Als der Ich-Erzähler seine Roman-Reise antritt, geben ihm Drogen, Alkohol und Sex den nötigen Antrieb für die Odyssee. Von München (reich) über Zürich (sehr reich) bis Sylt (superreich) zischt die Szenerie am Ich vorbei bis zu Schwindel und Erbrechen. Und dort, zwischen Jetset-Kitzel und Ennui trägt man zur grausamen Leichtigkeit der Gegenwart am liebsten Barbour-Jacke … Das war so etwas wie das Urbild der deutschen Popliteratur. Dass in dem Genre aber bei der daraus erwachsenen Vielfalt so viel mehr steckt als Markennamen, Konsumsymbolik, neongreller Zeitgeistspaß – davon ist Stefan Bronner überzeugt.
Das Literhaus Augsburg vergibt einen Preis für Popliteratur
Der Literaturwissenschaftler ist Leiter des Augsburger Literaturhauses, als das sich ein literarischer Zirkel ohne eigentliches Haus seit 2015 bezeichnet – und er findet: „Popliteratur ist nicht unpolitisch, ich habe das noch nie so gelesen.
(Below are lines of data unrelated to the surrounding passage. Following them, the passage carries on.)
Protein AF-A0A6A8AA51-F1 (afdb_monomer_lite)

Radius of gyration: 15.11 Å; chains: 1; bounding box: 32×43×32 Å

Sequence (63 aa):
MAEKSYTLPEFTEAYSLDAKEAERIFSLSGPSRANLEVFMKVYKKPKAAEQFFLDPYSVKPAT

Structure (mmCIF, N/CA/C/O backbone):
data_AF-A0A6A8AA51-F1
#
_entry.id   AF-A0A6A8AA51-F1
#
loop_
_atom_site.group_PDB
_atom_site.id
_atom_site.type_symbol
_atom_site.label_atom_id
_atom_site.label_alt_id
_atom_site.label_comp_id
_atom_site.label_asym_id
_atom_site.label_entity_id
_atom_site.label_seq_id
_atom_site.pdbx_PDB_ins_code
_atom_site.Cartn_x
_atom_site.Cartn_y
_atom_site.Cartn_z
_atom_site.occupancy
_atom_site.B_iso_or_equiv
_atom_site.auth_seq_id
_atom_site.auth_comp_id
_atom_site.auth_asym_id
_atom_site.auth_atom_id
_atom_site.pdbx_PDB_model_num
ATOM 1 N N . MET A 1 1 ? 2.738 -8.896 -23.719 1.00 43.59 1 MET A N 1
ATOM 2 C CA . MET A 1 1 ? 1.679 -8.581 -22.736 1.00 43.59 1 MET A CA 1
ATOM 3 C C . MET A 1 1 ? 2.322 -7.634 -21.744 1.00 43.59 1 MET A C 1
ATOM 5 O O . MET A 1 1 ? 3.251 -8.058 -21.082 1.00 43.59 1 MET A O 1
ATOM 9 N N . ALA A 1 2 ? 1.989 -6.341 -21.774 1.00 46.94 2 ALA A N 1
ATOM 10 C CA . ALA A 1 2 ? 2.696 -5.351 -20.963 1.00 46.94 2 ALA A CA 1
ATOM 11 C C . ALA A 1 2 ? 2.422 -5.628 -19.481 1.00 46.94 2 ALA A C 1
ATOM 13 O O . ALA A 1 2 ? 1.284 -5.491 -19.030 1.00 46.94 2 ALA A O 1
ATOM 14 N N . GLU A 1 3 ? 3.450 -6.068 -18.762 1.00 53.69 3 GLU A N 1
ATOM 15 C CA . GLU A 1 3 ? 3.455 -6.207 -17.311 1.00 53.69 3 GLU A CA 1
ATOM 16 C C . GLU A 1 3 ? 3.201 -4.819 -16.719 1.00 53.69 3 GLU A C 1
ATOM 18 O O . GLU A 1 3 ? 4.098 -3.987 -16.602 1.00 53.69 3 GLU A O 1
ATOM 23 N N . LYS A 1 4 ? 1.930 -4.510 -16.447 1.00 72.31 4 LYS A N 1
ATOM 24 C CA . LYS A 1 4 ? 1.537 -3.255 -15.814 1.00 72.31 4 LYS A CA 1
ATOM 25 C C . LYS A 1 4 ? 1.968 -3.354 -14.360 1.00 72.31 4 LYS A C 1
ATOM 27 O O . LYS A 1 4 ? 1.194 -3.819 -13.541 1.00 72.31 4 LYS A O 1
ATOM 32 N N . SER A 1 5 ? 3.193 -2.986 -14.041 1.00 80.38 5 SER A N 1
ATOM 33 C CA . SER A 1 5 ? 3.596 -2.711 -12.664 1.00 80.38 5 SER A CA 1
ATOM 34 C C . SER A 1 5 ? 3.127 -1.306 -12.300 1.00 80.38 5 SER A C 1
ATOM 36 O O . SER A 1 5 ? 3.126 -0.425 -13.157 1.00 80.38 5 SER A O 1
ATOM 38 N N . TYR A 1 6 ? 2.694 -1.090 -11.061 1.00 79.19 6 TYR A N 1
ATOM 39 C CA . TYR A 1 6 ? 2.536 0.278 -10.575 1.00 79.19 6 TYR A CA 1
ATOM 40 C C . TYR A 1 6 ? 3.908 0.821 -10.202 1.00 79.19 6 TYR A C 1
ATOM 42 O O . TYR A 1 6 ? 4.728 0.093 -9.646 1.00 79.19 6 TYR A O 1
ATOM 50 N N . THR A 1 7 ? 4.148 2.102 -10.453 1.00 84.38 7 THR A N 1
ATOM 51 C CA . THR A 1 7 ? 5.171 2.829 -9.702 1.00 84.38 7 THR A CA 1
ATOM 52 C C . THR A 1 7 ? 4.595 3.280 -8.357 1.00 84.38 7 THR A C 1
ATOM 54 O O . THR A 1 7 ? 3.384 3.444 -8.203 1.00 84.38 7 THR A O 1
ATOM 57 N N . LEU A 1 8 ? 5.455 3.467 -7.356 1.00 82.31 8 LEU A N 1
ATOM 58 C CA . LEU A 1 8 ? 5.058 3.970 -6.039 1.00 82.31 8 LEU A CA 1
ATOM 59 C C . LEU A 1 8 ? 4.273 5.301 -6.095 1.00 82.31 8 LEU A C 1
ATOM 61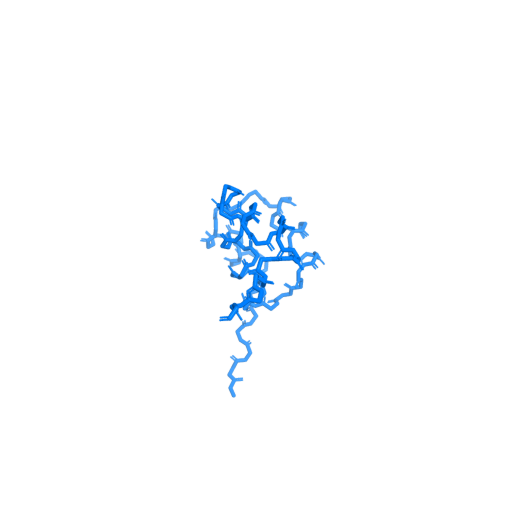 O O . LEU A 1 8 ? 3.232 5.373 -5.437 1.00 82.31 8 LEU A O 1
ATOM 65 N N . PRO A 1 9 ? 4.671 6.324 -6.888 1.00 86.06 9 PRO A N 1
ATOM 66 C CA . PRO A 1 9 ? 3.862 7.535 -7.037 1.00 86.06 9 PRO A CA 1
ATOM 67 C C . PRO A 1 9 ? 2.488 7.252 -7.660 1.00 86.06 9 PRO A C 1
ATOM 69 O O . PRO A 1 9 ? 1.483 7.671 -7.092 1.00 86.06 9 PRO A O 1
ATOM 72 N N . GLU A 1 10 ? 2.409 6.452 -8.732 1.00 85.69 10 GLU A N 1
ATOM 73 C CA . GLU A 1 10 ? 1.120 6.090 -9.344 1.00 85.69 10 GLU A CA 1
ATOM 74 C C . GLU A 1 10 ? 0.199 5.343 -8.374 1.00 85.69 10 GLU A C 1
ATOM 76 O O . GLU A 1 10 ? -1.008 5.575 -8.356 1.00 85.69 10 GLU A O 1
ATOM 81 N N . PHE A 1 11 ? 0.751 4.442 -7.558 1.00 84.38 11 PHE A N 1
ATOM 82 C CA . PHE A 1 11 ? -0.011 3.711 -6.549 1.00 84.38 11 PHE A CA 1
ATOM 83 C C . PHE A 1 11 ? -0.541 4.644 -5.451 1.00 84.38 11 PHE A C 1
ATOM 85 O O . PHE A 1 11 ? -1.696 4.527 -5.035 1.00 84.38 11 PHE A O 1
ATOM 92 N N . THR A 1 12 ? 0.287 5.595 -5.022 1.00 86.81 12 THR A N 1
ATOM 93 C CA . THR A 1 12 ? -0.064 6.590 -4.002 1.00 86.81 12 THR A CA 1
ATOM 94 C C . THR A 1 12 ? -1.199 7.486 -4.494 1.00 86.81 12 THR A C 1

Pop weiß um den Zustand dieser Welt.“ Und die Welt der Popliteratur – zumindest der deutschsprachigen – wird sich am 15. Mai in Augsburg treffen. Dann vergibt das Literaturhaus zum ersten Mal einen Preis für Popliteratur. Den wohl auch ersten und einzigen der Sparte.
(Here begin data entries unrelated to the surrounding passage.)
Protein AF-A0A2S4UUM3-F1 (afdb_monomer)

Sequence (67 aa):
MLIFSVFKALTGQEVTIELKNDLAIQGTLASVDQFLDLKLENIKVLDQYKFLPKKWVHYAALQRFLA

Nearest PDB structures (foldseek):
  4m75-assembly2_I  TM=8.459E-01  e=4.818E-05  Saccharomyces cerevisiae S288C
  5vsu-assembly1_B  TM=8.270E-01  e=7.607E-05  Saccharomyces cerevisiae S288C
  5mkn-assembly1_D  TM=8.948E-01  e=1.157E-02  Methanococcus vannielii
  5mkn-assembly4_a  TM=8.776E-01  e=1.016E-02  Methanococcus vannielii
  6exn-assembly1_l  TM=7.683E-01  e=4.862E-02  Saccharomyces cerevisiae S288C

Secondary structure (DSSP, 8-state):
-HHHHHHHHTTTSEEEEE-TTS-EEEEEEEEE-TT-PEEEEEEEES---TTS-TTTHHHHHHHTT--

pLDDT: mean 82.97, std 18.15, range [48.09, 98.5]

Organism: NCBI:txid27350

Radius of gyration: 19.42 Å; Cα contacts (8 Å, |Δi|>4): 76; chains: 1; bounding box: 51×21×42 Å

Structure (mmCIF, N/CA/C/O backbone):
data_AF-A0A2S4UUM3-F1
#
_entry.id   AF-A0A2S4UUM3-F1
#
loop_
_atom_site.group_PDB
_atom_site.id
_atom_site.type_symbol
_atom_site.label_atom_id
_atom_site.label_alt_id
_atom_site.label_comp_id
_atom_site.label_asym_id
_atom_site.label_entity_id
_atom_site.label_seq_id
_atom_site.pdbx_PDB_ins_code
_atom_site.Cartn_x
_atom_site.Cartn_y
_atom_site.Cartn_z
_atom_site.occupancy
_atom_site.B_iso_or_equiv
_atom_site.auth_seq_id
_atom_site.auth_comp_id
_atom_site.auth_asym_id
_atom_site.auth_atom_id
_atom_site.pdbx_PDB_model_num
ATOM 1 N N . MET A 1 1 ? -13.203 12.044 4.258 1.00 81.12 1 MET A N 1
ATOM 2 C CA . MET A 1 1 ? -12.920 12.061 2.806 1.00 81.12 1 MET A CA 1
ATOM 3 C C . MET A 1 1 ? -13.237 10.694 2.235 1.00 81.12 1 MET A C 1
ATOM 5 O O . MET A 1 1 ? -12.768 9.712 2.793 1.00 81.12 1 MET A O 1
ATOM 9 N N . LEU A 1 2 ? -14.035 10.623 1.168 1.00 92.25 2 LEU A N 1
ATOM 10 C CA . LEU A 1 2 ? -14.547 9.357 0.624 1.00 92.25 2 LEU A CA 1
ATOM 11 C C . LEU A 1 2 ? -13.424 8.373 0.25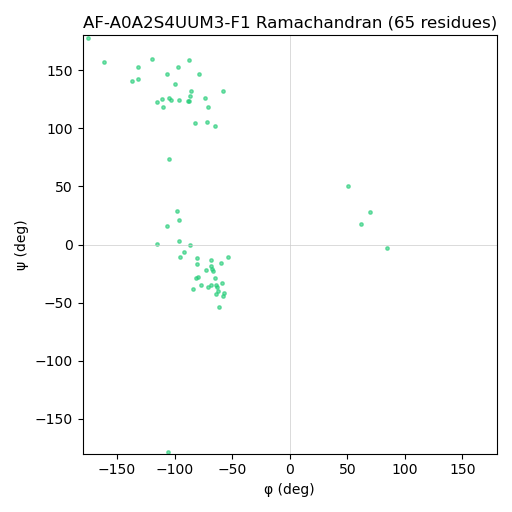4 1.00 92.25 2 LEU A C 1
ATOM 13 O O . LEU A 1 2 ? -13.495 7.202 0.605 1.00 92.25 2 LEU A O 1
ATOM 17 N N . ILE A 1 3 ? -12.346 8.869 -0.357 1.00 94.19 3 ILE A N 1
ATOM 18 C CA . ILE A 1 3 ? -11.205 8.051 -0.798 1.00 94.19 3 ILE A CA 1
ATOM 19 C C . ILE A 1 3 ? -10.478 7.398 0.389 1.00 94.19 3 ILE A C 1
ATOM 21 O O . ILE A 1 3 ? -10.179 6.208 0.348 1.00 94.19 3 ILE A O 1
ATOM 25 N N . PHE A 1 4 ? -10.260 8.139 1.480 1.00 95.56 4 PHE A N 1
ATOM 26 C CA . PHE A 1 4 ? -9.675 7.587 2.707 1.00 95.56 4 PHE A CA 1
ATOM 27 C C . PHE A 1 4 ? -10.511 6.424 3.258 1.00 95.56 4 PHE A C 1
ATOM 29 O O . PHE A 1 4 ? -9.967 5.380 3.606 1.00 95.56 4 PHE A O 1
ATOM 36 N N . SER A 1 5 ? -11.838 6.578 3.294 1.00 96.06 5 SER A N 1
ATOM 37 C CA . SER A 1 5 ? -12.746 5.532 3.776 1.00 96.06 5 SER A CA 1
ATOM 38 C C . SER A 1 5 ? -12.702 4.271 2.909 1.00 96.06 5 SER A C 1
ATOM 40 O O . SER A 1 5 ? -12.750 3.172 3.455 1.00 96.06 5 SER A O 1
ATOM 42 N N . VAL A 1 6 ? -12.551 4.417 1.588 1.00 95.69 6 VAL A N 1
ATOM 43 C CA . VAL A 1 6 ? -12.374 3.282 0.668 1.00 95.69 6 VAL A CA 1
ATOM 44 C C . VAL A 1 6 ? -11.098 2.514 1.004 1.00 95.69 6 VAL A C 1
ATOM 46 O O . VAL A 1 6 ? -11.165 1.320 1.275 1.00 95.69 6 VAL A O 1
ATOM 49 N N . PHE A 1 7 ? -9.945 3.184 1.076 1.00 96.31 7 PHE A N 1
ATOM 50 C CA . PHE A 1 7 ? -8.686 2.509 1.412 1.00 96.31 7 PHE A CA 1
ATOM 51 C C . PHE A 1 7 ? -8.693 1.924 2.822 1.00 96.31 7 PHE A C 1
ATOM 53 O O . PHE A 1 7 ? -8.156 0.843 3.046 1.00 96.31 7 PHE A O 1
ATOM 60 N N . LYS A 1 8 ? -9.357 2.586 3.775 1.00 96.62 8 LYS A N 1
ATOM 61 C CA . LYS A 1 8 ? -9.479 2.055 5.130 1.00 96.62 8 LYS A CA 1
ATOM 62 C C . LYS A 1 8 ? -10.246 0.732 5.143 1.00 96.62 8 LYS A C 1
ATOM 64 O O . LYS A 1 8 ? -9.814 -0.186 5.835 1.00 96.62 8 LYS A O 1
ATOM 69 N N . A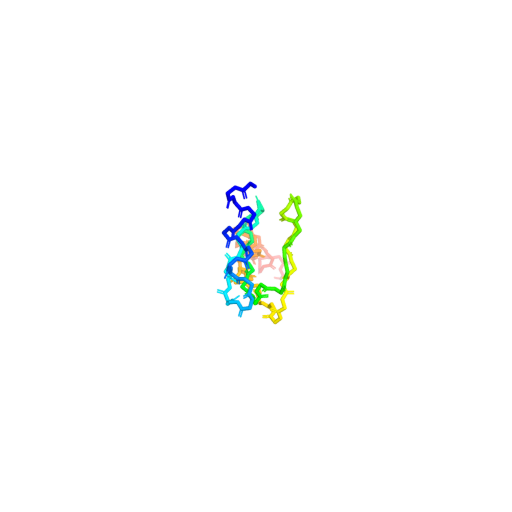LA A 1 9 ? -11.309 0.607 4.344 1.00 97.50 9 ALA A N 1
ATOM 70 C CA . ALA A 1 9 ? -12.068 -0.637 4.184 1.00 97.50 9 ALA A CA 1
ATOM 71 C C . ALA A 1 9 ? -11.269 -1.764 3.495 1.00 97.50 9 ALA A C 1
ATOM 73 O O . ALA A 1 9 ? -11.573 -2.937 3.697 1.00 97.50 9 ALA A O 1
ATOM 74 N N . LEU A 1 10 ? -10.232 -1.420 2.725 1.00 97.50 10 LEU A N 1
ATOM 75 C CA . LEU A 1 10 ? -9.332 -2.373 2.064 1.00 97.50 10 LEU A CA 1
ATOM 76 C C . LEU A 1 10 ? -8.155 -2.823 2.949 1.00 97.50 10 LEU A C 1
ATOM 78 O O . LEU A 1 10 ? -7.338 -3.631 2.513 1.00 97.50 10 LEU A O 1
ATOM 82 N N . THR A 1 11 ? -8.044 -2.324 4.185 1.00 97.62 11 THR A N 1
ATOM 83 C CA . THR A 1 11 ? -6.986 -2.754 5.115 1.00 97.62 11 THR A CA 1
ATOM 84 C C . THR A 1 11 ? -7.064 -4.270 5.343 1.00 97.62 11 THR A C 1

Poesie und höchste Klasse, die beiden Elemente treffen sich schon im Namen, den die Auszeichnung trägt: Ein „Literaturpreis für Magic, Pop und Ewigkeit“ soll es sein. „Nach zeitgenössischen Texten zu suchen, die möglicherweise die Zeit überdauern, in die Ewigkeit Eingang finden, das ist natürlich ein bisschen größenwahnsinnig“, räumt Bronner ein. Aber dass es sein Literaturhaus ernst meint, untermauert auch der zweite Preis, den Bronner und sein Team obendrein vergeben wollen. Der „Lou-Andreas-Salomé-Spezialpreis“ sucht einen Gewinner. „Das ist eine Auszeichnung für Literatur, bei der man Liebe durch die Zeilen spürt“, erklärt Bronner. Zwei Preise, ein Genre – wer siegt?
Bronner hat lange Gedanken gewälzt, was gute Popliteratur definiert, er wünscht sich Schillerndes, Fantastisches, Überraschendes: „Es gibt Literatur, die ihre Intellektualität wie eine Monstranz vor sich her trägt. Oder nur Nabelschau bleibt. Aber wir sind hier interessiert an unterhaltender Literatur, die auch großen Anspruch hat. Nur eben nicht so offensichtlich. Pop ist ein Genre, das nicht mit dem Dampfhammer operiert, die Texte müssen auf mehreren Ebenen lesbar sein.“ Kurz: „Die Mischung macht’s.“
Im "Hotel Maximilian's" wird der Preis vergeben
Die Gala für den Hauptpreis, der mit 3000 Euro dotiert ist, findet am Sonntag, 15. Mai, im „Hotel Maximilian’s“ statt. Dabei wird die Gewinnerin oder der Gewinner live ermittelt: Drei Finalisten tragen aus ihren Bewerber-Titeln vor und sprechen danach mit der Jury über die poppige Seele ihres Werks. Welcher Roman siegt, wird im Anschluss verkündet. Und zur Feier verspricht Stefan Bronner „Fine Food“ von Sternekoch Simon Lang.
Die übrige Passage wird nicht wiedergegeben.